Joe and the fire each move one square per minute, vertically or
horizontally (not diagonally). The fire spreads all four directions
from each square that is on fire. Joe may exit the maze from any
square that borders the edge of the maze. Neither Joe nor the fire
may enter a square that is occupied by a wall.
Input
The first line of input contains a single integer, the number of test
cases to follow. The first line of each test case contains the two
integers R and C, separated by spaces, with 1 ≤ R, C ≤ 1000. The
following R lines of the test case each contain one row of the maze. Each of these lines contains exactly
C characters, and each of these characters is one of:
• #, a wall
• ., a passable square
• J, Joe’s initial position in the maze, which is a passable square
• F, a square that is on fire
There will be exactly one J in each test case.
Output
For each test case, output a single line containing ‘IMPOSSIBLE’ if Joe cannot exit the maze before the
fire reaches him, or an integer giving the earliest time Joe can safely exit the maze, in minutes.
Sample Input
2
4 4
#JF#
#…#
#…#
3 3
#J.
#.F
Sample Output
3
IMPOSSIBLE
題意:
一個迷宮。
'.‘爲空地,’#'爲牆壁,‘J’爲 Joe的起始位置,'F’爲火的起始位置(可能不止一處)。
joe和火都能從四個方向走,問走出迷宮最短時間
思路:
兩次BFS,目的分別求出Joe和火到達任意一點的時間,
(火的時間不再存放在和橫縱座標同一結構體中,而是在以更直觀的數組中(即下面代碼的fire數組),目的是爲了之後更方便的與Joe到達該點的時間作比較)
#include <stdio.h>
#include <string.h>
#define INF 0x3f3f3f
int n, m;
struct node
{
int x, y;
} str[1000005], p, q;
int t[4][2] = { {0, 1}, {0, -1}, {1, 0}, {-1, 0} };
char a[1002][1002];
int fire[1002][1002];
int joe[1002][1002];
int judge(int x, int y)
{
if( x>=0&&x<n && y>=0&&y<m && a[x][y]!='#') return 1;
else return 0;
}
int judge_re(int x, int y)
{
if(x<0 || x>=n || y<0 || y>=m) return 1;
else return 0;
}
void bfs_fire()
{
int i, j, in, out;
in = out = 0;
for(i=0; i<n; i++)
{
for(j=0; j<m; j++)
{
if(a[i][j]=='F')
{
p.x = i;
p.y = j;
fire[i][j] = 0;
str[in++] = p;
}
}
}
while(in>out)
{
p = str[out++];
for(i=0; i<4; i++)
{
q = p;
if( judge(q.x+t[i][0], q.y+t[i][1])
&&fire[q.x][q.y]+1<fire[q.x+t[i][0]][q.y+t[i][1]] )
{
q.x += t[i][0];
q.y += t[i][1];
str[in++] = q;
fire[q.x][q.y] = fire[p.x][p.y]+1;
}
}
}
}
void bfs_joe(int sx, int sy)
{
int i, in, out;
in = out = 0;
p.x = sx;
p.y = sy;
joe[sx][sy] = 0;
str[in++] = p;
while(in>out)
{
p = str[out++];
for(i=0; i<4; i++)
{
q = p;
if(judge_re(q.x+t[i][0], q.y+t[i][1]))
{
printf("%d\n", joe[q.x][q.y]+1);
return;
}
if( judge(q.x+t[i][0], q.y+t[i][1])
&& joe[q.x][q.y]+1 < fire[q.x+t[i][0]][q.y+t[i][1]]

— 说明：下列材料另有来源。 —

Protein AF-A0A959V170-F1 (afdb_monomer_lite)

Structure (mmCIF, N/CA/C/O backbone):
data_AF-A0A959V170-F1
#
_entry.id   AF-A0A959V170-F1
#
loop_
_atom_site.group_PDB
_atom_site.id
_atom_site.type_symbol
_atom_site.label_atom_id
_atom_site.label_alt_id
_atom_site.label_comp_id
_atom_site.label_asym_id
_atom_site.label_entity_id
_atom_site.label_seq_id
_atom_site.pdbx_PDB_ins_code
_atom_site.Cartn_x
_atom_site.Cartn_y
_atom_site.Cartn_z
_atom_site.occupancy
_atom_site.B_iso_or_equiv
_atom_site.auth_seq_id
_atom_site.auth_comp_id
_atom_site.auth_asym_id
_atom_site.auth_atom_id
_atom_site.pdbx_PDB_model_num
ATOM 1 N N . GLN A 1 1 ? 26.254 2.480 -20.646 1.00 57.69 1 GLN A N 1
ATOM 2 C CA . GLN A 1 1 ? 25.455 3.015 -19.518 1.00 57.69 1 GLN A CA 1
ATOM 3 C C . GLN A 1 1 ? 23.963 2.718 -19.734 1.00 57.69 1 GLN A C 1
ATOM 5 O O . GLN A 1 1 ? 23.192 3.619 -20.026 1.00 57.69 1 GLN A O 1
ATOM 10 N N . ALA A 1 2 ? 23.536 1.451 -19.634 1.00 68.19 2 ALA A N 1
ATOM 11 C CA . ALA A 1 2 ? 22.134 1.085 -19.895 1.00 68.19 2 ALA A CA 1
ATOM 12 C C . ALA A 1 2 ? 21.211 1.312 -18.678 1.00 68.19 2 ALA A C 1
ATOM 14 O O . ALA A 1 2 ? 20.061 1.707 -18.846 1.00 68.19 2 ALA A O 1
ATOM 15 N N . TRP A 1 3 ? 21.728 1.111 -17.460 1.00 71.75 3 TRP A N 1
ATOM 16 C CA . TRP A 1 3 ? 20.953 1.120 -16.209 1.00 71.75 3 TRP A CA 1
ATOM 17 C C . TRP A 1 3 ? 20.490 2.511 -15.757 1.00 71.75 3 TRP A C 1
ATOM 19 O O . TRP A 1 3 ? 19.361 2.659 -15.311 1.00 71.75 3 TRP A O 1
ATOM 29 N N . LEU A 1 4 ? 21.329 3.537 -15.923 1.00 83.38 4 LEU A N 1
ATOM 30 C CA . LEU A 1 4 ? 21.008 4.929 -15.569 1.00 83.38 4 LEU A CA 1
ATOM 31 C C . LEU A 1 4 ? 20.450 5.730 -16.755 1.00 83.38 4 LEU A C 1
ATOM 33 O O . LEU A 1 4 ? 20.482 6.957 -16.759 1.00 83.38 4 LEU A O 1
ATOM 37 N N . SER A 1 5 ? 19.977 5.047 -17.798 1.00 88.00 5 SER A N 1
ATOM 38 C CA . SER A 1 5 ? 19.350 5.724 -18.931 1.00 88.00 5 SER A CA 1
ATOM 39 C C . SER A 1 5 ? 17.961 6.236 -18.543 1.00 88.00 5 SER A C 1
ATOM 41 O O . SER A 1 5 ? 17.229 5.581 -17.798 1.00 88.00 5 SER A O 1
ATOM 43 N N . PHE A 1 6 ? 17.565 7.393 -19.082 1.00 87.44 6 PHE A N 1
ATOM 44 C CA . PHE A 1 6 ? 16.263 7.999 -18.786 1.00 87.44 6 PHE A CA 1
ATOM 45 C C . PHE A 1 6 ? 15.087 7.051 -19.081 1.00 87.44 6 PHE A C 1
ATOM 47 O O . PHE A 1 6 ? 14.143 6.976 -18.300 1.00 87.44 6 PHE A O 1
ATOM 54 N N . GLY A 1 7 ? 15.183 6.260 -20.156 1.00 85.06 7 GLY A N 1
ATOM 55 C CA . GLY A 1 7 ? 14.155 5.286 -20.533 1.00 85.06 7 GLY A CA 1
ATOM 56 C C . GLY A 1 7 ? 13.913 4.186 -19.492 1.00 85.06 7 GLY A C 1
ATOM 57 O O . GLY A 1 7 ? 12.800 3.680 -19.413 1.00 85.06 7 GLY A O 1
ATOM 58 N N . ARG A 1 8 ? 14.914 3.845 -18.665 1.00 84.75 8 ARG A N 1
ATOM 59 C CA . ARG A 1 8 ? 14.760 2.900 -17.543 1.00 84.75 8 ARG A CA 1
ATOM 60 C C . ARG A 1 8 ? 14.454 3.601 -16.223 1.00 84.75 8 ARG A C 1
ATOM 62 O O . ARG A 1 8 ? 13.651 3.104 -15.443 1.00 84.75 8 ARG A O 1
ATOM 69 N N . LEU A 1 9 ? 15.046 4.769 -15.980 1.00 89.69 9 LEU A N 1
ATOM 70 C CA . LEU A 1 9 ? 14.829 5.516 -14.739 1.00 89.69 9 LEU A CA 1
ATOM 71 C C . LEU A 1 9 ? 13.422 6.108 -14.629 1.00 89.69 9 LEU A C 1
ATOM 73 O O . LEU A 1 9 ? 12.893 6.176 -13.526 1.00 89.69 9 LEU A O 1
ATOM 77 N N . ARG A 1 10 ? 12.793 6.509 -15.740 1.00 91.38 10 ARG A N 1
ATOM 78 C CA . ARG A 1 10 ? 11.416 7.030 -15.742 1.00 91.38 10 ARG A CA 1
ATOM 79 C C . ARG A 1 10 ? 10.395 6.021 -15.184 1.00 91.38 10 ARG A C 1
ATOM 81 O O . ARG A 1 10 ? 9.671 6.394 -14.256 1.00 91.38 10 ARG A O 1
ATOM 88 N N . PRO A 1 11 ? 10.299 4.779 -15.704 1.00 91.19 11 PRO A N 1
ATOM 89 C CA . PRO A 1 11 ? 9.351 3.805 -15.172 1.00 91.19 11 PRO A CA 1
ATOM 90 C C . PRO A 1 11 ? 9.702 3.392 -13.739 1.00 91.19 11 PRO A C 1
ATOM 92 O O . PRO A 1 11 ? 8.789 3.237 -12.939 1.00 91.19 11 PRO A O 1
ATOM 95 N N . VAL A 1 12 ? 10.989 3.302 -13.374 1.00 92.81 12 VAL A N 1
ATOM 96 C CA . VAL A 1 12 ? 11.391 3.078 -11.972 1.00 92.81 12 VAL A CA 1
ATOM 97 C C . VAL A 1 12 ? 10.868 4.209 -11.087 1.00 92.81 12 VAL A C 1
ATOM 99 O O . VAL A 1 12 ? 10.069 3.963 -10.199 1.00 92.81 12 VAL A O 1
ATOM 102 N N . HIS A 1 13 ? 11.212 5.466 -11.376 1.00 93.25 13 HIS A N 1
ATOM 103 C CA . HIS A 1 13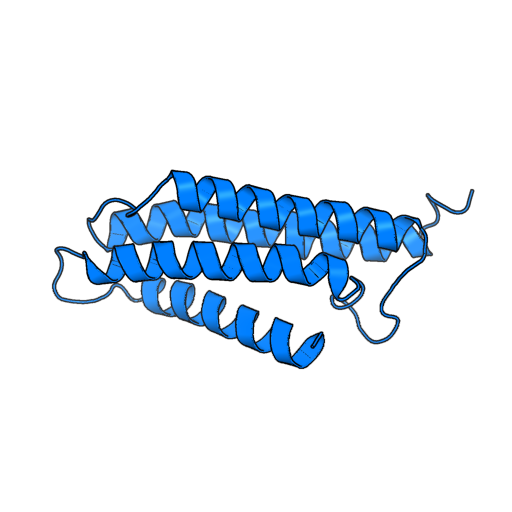 ? 10.790 6.621 -10.579 1.00 93.25 13 HIS A CA 1
ATOM 104 C C . HIS A 1 13 ? 9.271 6.680 -10.375 1.00 93.25 13 HIS A C 1
ATOM 106 O O . HIS A 1 13 ? 8.800 6.808 -9.246 1.00 93.25 13 HIS A O 1
ATOM 112 N N . THR A 1 14 ? 8.503 6.580 -11.459 1.00 93.62 14 THR A N 1
ATOM 113 C CA . THR A 1 14 ? 7.036 6.659 -11.401 1.00 93.62 14 THR A CA 1
ATOM 114 C C . THR A 1 14 ? 6.435 5.518 -10.578 1.00 93.62 14 THR A C 1
ATOM 116 O O . THR A 1 14 ? 5.571 5.773 -9.735 1.00 93.62 14 THR A O 1
ATOM 119 N N . AS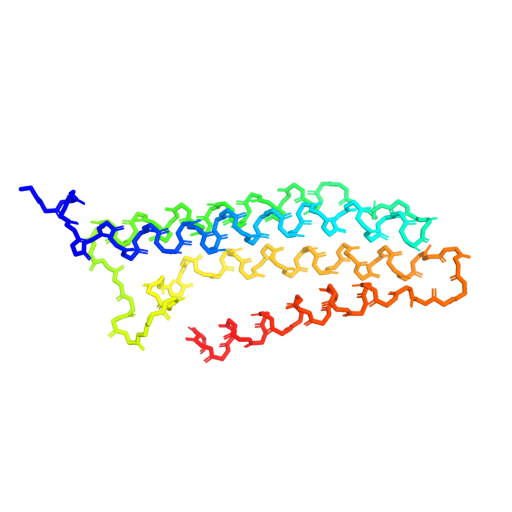N A 1 15 ? 6.932 4.287 -10.735 1.00 92.94 15 ASN A N 1
ATOM 120 C CA . ASN A 1 15 ? 6.458 3.142 -9.963 1.00 92.94 15 ASN A CA 1
ATOM 121 C C . ASN A 1 15 ? 6.905 3.193 -8.496 1.00 92.94 15 ASN A C 1
ATOM 123 O O 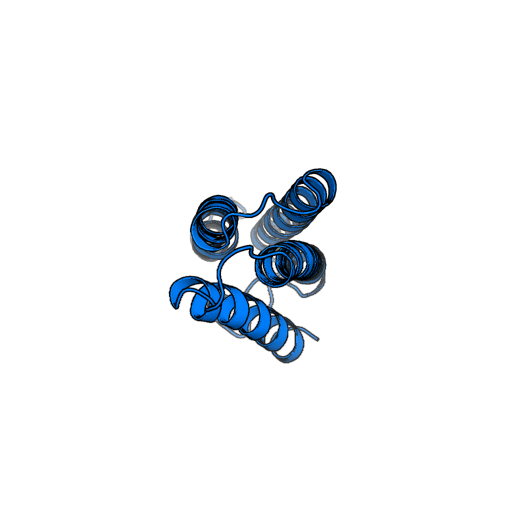. ASN A 1 15 ? 6.078 2.965 -7.614 1.00 92.94 15 ASN A O 1
ATOM 127 N N . THR A 1 16 ? 8.152 3.561 -8.194 1.00 94.50 16 THR A N 1
ATOM 128 C CA . THR A 1 16 ? 8.623 3.721 -6.811 1.00 94.50 16 THR A CA 1
ATOM 129 C C . THR A 1 16 ? 7.845 4.823 -6.084 1.00 94.50 16 THR A C 1
ATOM 131 O O . THR A 1 16 ? 7.497 4.663 -4.914 1.00 94.50 16 THR A O 1
ATOM 134 N N . VAL A 1 17 ? 7.515 5.934 -6.753 1.00 96.00 17 VAL A N 1
ATOM 135 C CA . VAL A 1 17 ? 6.701 7.007 -6.154 1.00 96.00 17 VAL A CA 1
ATOM 136 C C . VAL A 1 17 ? 5.269 6.537 -5.896 1.00 96.00 17 VAL A C 1
ATOM 138 O O . VAL A 1 17 ? 4.729 6.798 -4.821 1.00 96.00 17 VAL A O 1
ATOM 141 N N . PHE A 1 18 ? 4.652 5.833 -6.845 1.00 93.12 18 PHE A N 1
ATOM 142 C CA . PHE A 1 18 ? 3.257 5.407 -6.738 1.00 93.12 18 PHE A CA 1
ATOM 143 C C . PHE A 1 18 ? 3.072 4.193 -5.807 1.00 93.12 18 PHE A C 1
ATOM 145 O O . PHE A 1 18 ? 2.370 4.267 -4.792 1.00 93.12 18 PHE A O 1
ATOM 152 N N . TRP A 1 19 ? 3.731 3.076 -6.120 1.00 91.69 19 TRP A N 1
ATOM 153 C CA . TRP A 1 19 ? 3.636 1.819 -5.372 1.00 91.69 19 TRP A CA 1
ATOM 154 C C . TRP A 1 19 ? 4.432 1.848 -4.072 1.00 91.69 19 TRP A C 1
ATOM 156 O O . TRP A 1 19 ? 4.001 1.273 -3.077 1.00 91.69 19 TRP A O 1
ATOM 166 N N . GLY A 1 20 ? 5.584 2.517 -4.065 1.00 94.06 20 GLY A N 1
ATOM 167 C CA . GLY A 1 20 ? 6.420 2.654 -2.879 1.00 94.06 20 GLY A CA 1
ATOM 168 C C . GLY A 1 20 ? 5.929 3.764 -1.969 1.00 94.06 20 GLY A C 1
ATOM 169 O O . GLY A 1 20 ? 5.278 3.513 -0.960 1.00 94.06 20 GLY A O 1
ATOM 170 N N . TRP A 1 21 ? 6.244 5.006 -2.312 1.00 95.81 21 TRP A N 1
ATOM 171 C CA . TRP A 1 21 ? 6.035 6.130 -1.406 1.00 95.81 21 TRP A CA 1
ATOM 172 C C . TRP A 1 21 ? 4.551 6.403 -1.114 1.00 95.81 21 TRP A C 1
ATOM 174 O O . TRP A 1 21 ? 4.141 6.358 0.048 1.00 95.81 21 TRP A O 1
ATOM 184 N N . ALA A 1 22 ? 3.730 6.646 -2.140 1.00 95.94 22 ALA A N 1
ATOM 185 C CA . ALA A 1 22 ? 2.342 7.066 -1.955 1.00 95.94 22 ALA A CA 1
ATOM 186 C C . ALA A 1 22 ? 1.496 5.960 -1.310 1.00 95.94 22 ALA A C 1
ATOM 188 O O . ALA A 1 22 ? 0.805 6.201 -0.319 1.00 95.94 22 ALA A O 1
ATOM 189 N N . SER A 1 23 ? 1.585 4.730 -1.824 1.00 94.69 23 SER A N 1
ATOM 190 C CA . SER A 1 23 ? 0.798 3.609 -1.300 1.00 94.69 23 SER A CA 1
ATOM 191 C C . SER A 1 23 ? 1.169 3.260 0.143 1.00 94.69 23 SER A C 1
ATOM 193 O O . SER A 1 23 ? 0.276 3.099 0.978 1.00 94.69 23 SER A O 1
ATOM 195 N N . LEU A 1 24 ? 2.465 3.196 0.480 1.00 96.12 24 LEU A N 1
ATOM 196 C CA . LEU A 1 24 ? 2.891 2.918 1.856 1.00 96.12 24 LEU A CA 1
ATOM 197 C C . LEU A 1 24 ? 2.517 4.057 2.8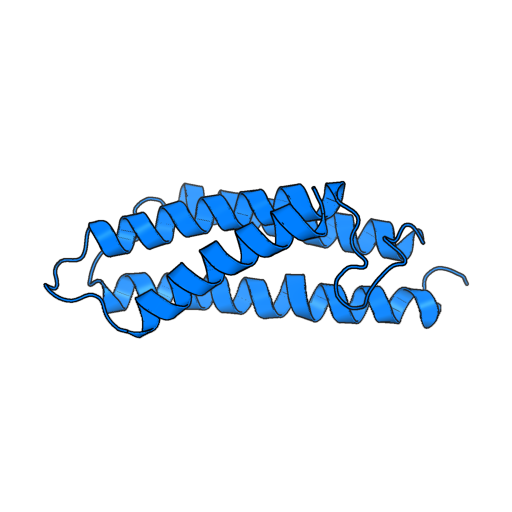10 1.00 96.12 24 LEU A C 1
ATOM 199 O O . LEU A 1 24 ? 2.081 3.781 3.929 1.00 96.12 24 LEU A O 1
ATOM 203 N N . ALA A 1 25 ? 2.619 5.318 2.375 1.00 96.62 25 ALA A N 1
ATOM 204 C CA . ALA A 1 25 ? 2.184 6.466 3.169 1.00 96.62 25 ALA A CA 1
ATOM 205 C C . ALA A 1 25 ? 0.676 6.412 3.465 1.00 96.62 25 ALA A C 1
ATOM 207 O O . ALA A 1 25 ? 0.269 6.578 4.617 1.00 96.62 25 ALA A O 1
ATOM 208 N N . MET A 1 26 ? -0.153 6.110 2.458 1.00 95.69 26 MET A N 1
ATOM 209 C CA . MET A 1 26 ? -1.604 5.970 2.628 1.00 95.69 26 MET A CA 1
ATOM 210 C C . MET A 1 26 ? -1.969 4.806 3.551 1.00 95.69 26 MET A C 1
ATOM 212 O O . MET A 1 26 ? -2.859 4.938 4.391 1.00 95.69 26 MET A O 1
ATOM 216 N N . ILE A 1 27 ? -1.266 3.677 3.453 1.00 96.00 27 ILE A N 1
ATOM 217 C CA . ILE A 1 27 ? -1.485 2.524 4.334 1.00 96.00 27 ILE A CA 1
ATOM 218 C C . ILE A 1 27 ? -1.069 2.853 5.769 1.00 96.00 27 ILE A C 1
ATOM 220 O O . ILE A 1 27 ? -1.826 2.571 6.698 1.00 96.00 27 ILE A O 1
ATOM 224 N N . GLY A 1 28 ? 0.089 3.489 5.963 1.00 96.06 28 GLY A N 1
ATOM 225 C CA . GLY A 1 28 ? 0.553 3.943 7.274 1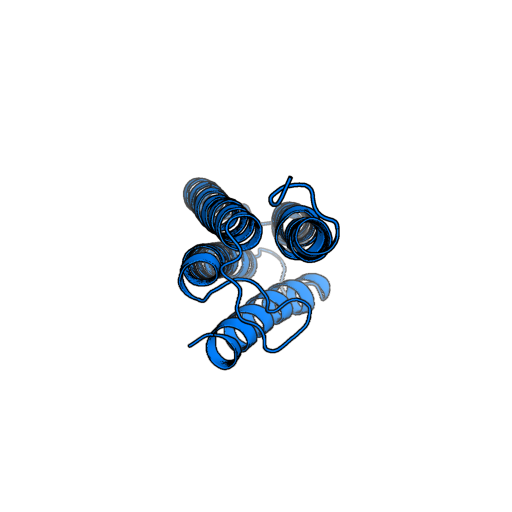.00 96.06 28 GLY A CA 1
ATOM 226 C C . GLY A 1 28 ? -0.431 4.913 7.933 1.00 96.06 28 GLY A C 1
ATOM 227 O O . GLY A 1 28 ? -0.824 4.711 9.084 1.00 96.06 28 GLY A O 1
ATOM 228 N N . LEU A 1 29 ? -0.910 5.907 7.179 1.00 96.44 29 LEU A N 1
ATOM 229 C CA . LEU A 1 29 ? -1.960 6.819 7.631 1.00 96.44 29 LEU A CA 1
ATOM 230 C C . LEU A 1 29 ? -3.261 6.066 7.942 1.00 96.44 29 LEU A C 1
ATOM 232 O O . LEU A 1 29 ? -3.890 6.321 8.967 1.00 96.44 29 LEU A O 1
ATOM 236 N N . GLY A 1 30 ? -3.638 5.095 7.110 1.00 96.62 30 GLY A N 1
ATOM 237 C CA . GLY A 1 30 ? -4.806 4.243 7.321 1.00 96.62 30 GLY A CA 1
ATOM 238 C C . GLY A 1 30 ? -4.754 3.477 8.644 1.00 96.62 30 GLY A C 1
ATOM 239 O O . GLY A 1 30 ? -5.753 3.447 9.360 1.00 96.62 30 GLY A O 1
ATOM 240 N N . TYR A 1 31 ? -3.594 2.931 9.031 1.00 96.31 31 TYR A N 1
ATOM 241 C CA . TYR A 1 31 ? -3.423 2.266 10.331 1.00 96.31 31 TYR A CA 1
ATOM 242 C C . TYR A 1 31 ? -3.710 3.212 11.503 1.00 96.31 31 TYR A C 1
ATOM 244 O O . TYR A 1 31 ? -4.336 2.800 12.481 1.00 96.31 31 TYR A O 1
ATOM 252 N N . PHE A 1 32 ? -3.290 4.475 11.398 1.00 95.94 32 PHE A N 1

&& joe[q.x][q.y]+1 < joe[q.x+t[i][0]][q.y+t[i][1]])
{
q.x += t[i][0];
q.y += t[i][1];
str[in++] = q;
joe[q.x][q.y] = joe[p.x][p.y] + 1;
}
}
}
printf("IMPOSSIBLE\n");
}
int main()
{
int t, i, j, sx, sy;
scanf("%d", &t);
while(t--)
{
scanf("%d %d", &n, &m);
for(i=0; i<n; i++)
{
getchar();
for(j=0; j<m; j++)
{
scanf("%c", &a[i][j]);
if(a[i][j]=='J')
{
sx = i;
sy = j;
}
}
}
memset(fire, INF, sizeof(fire));
memset(joe, INF, sizeof(joe));
bfs_fire();
bfs_joe(sx, sy);
}
return 0;
}
題外話:
做這道題的時候犯了一個低級的錯誤,明明n,m已經定義成了全局變量,但在主函數裏又定義了一次,導致BFS的時候n,m值錯了,運行沒報錯,有一段時間才找出來。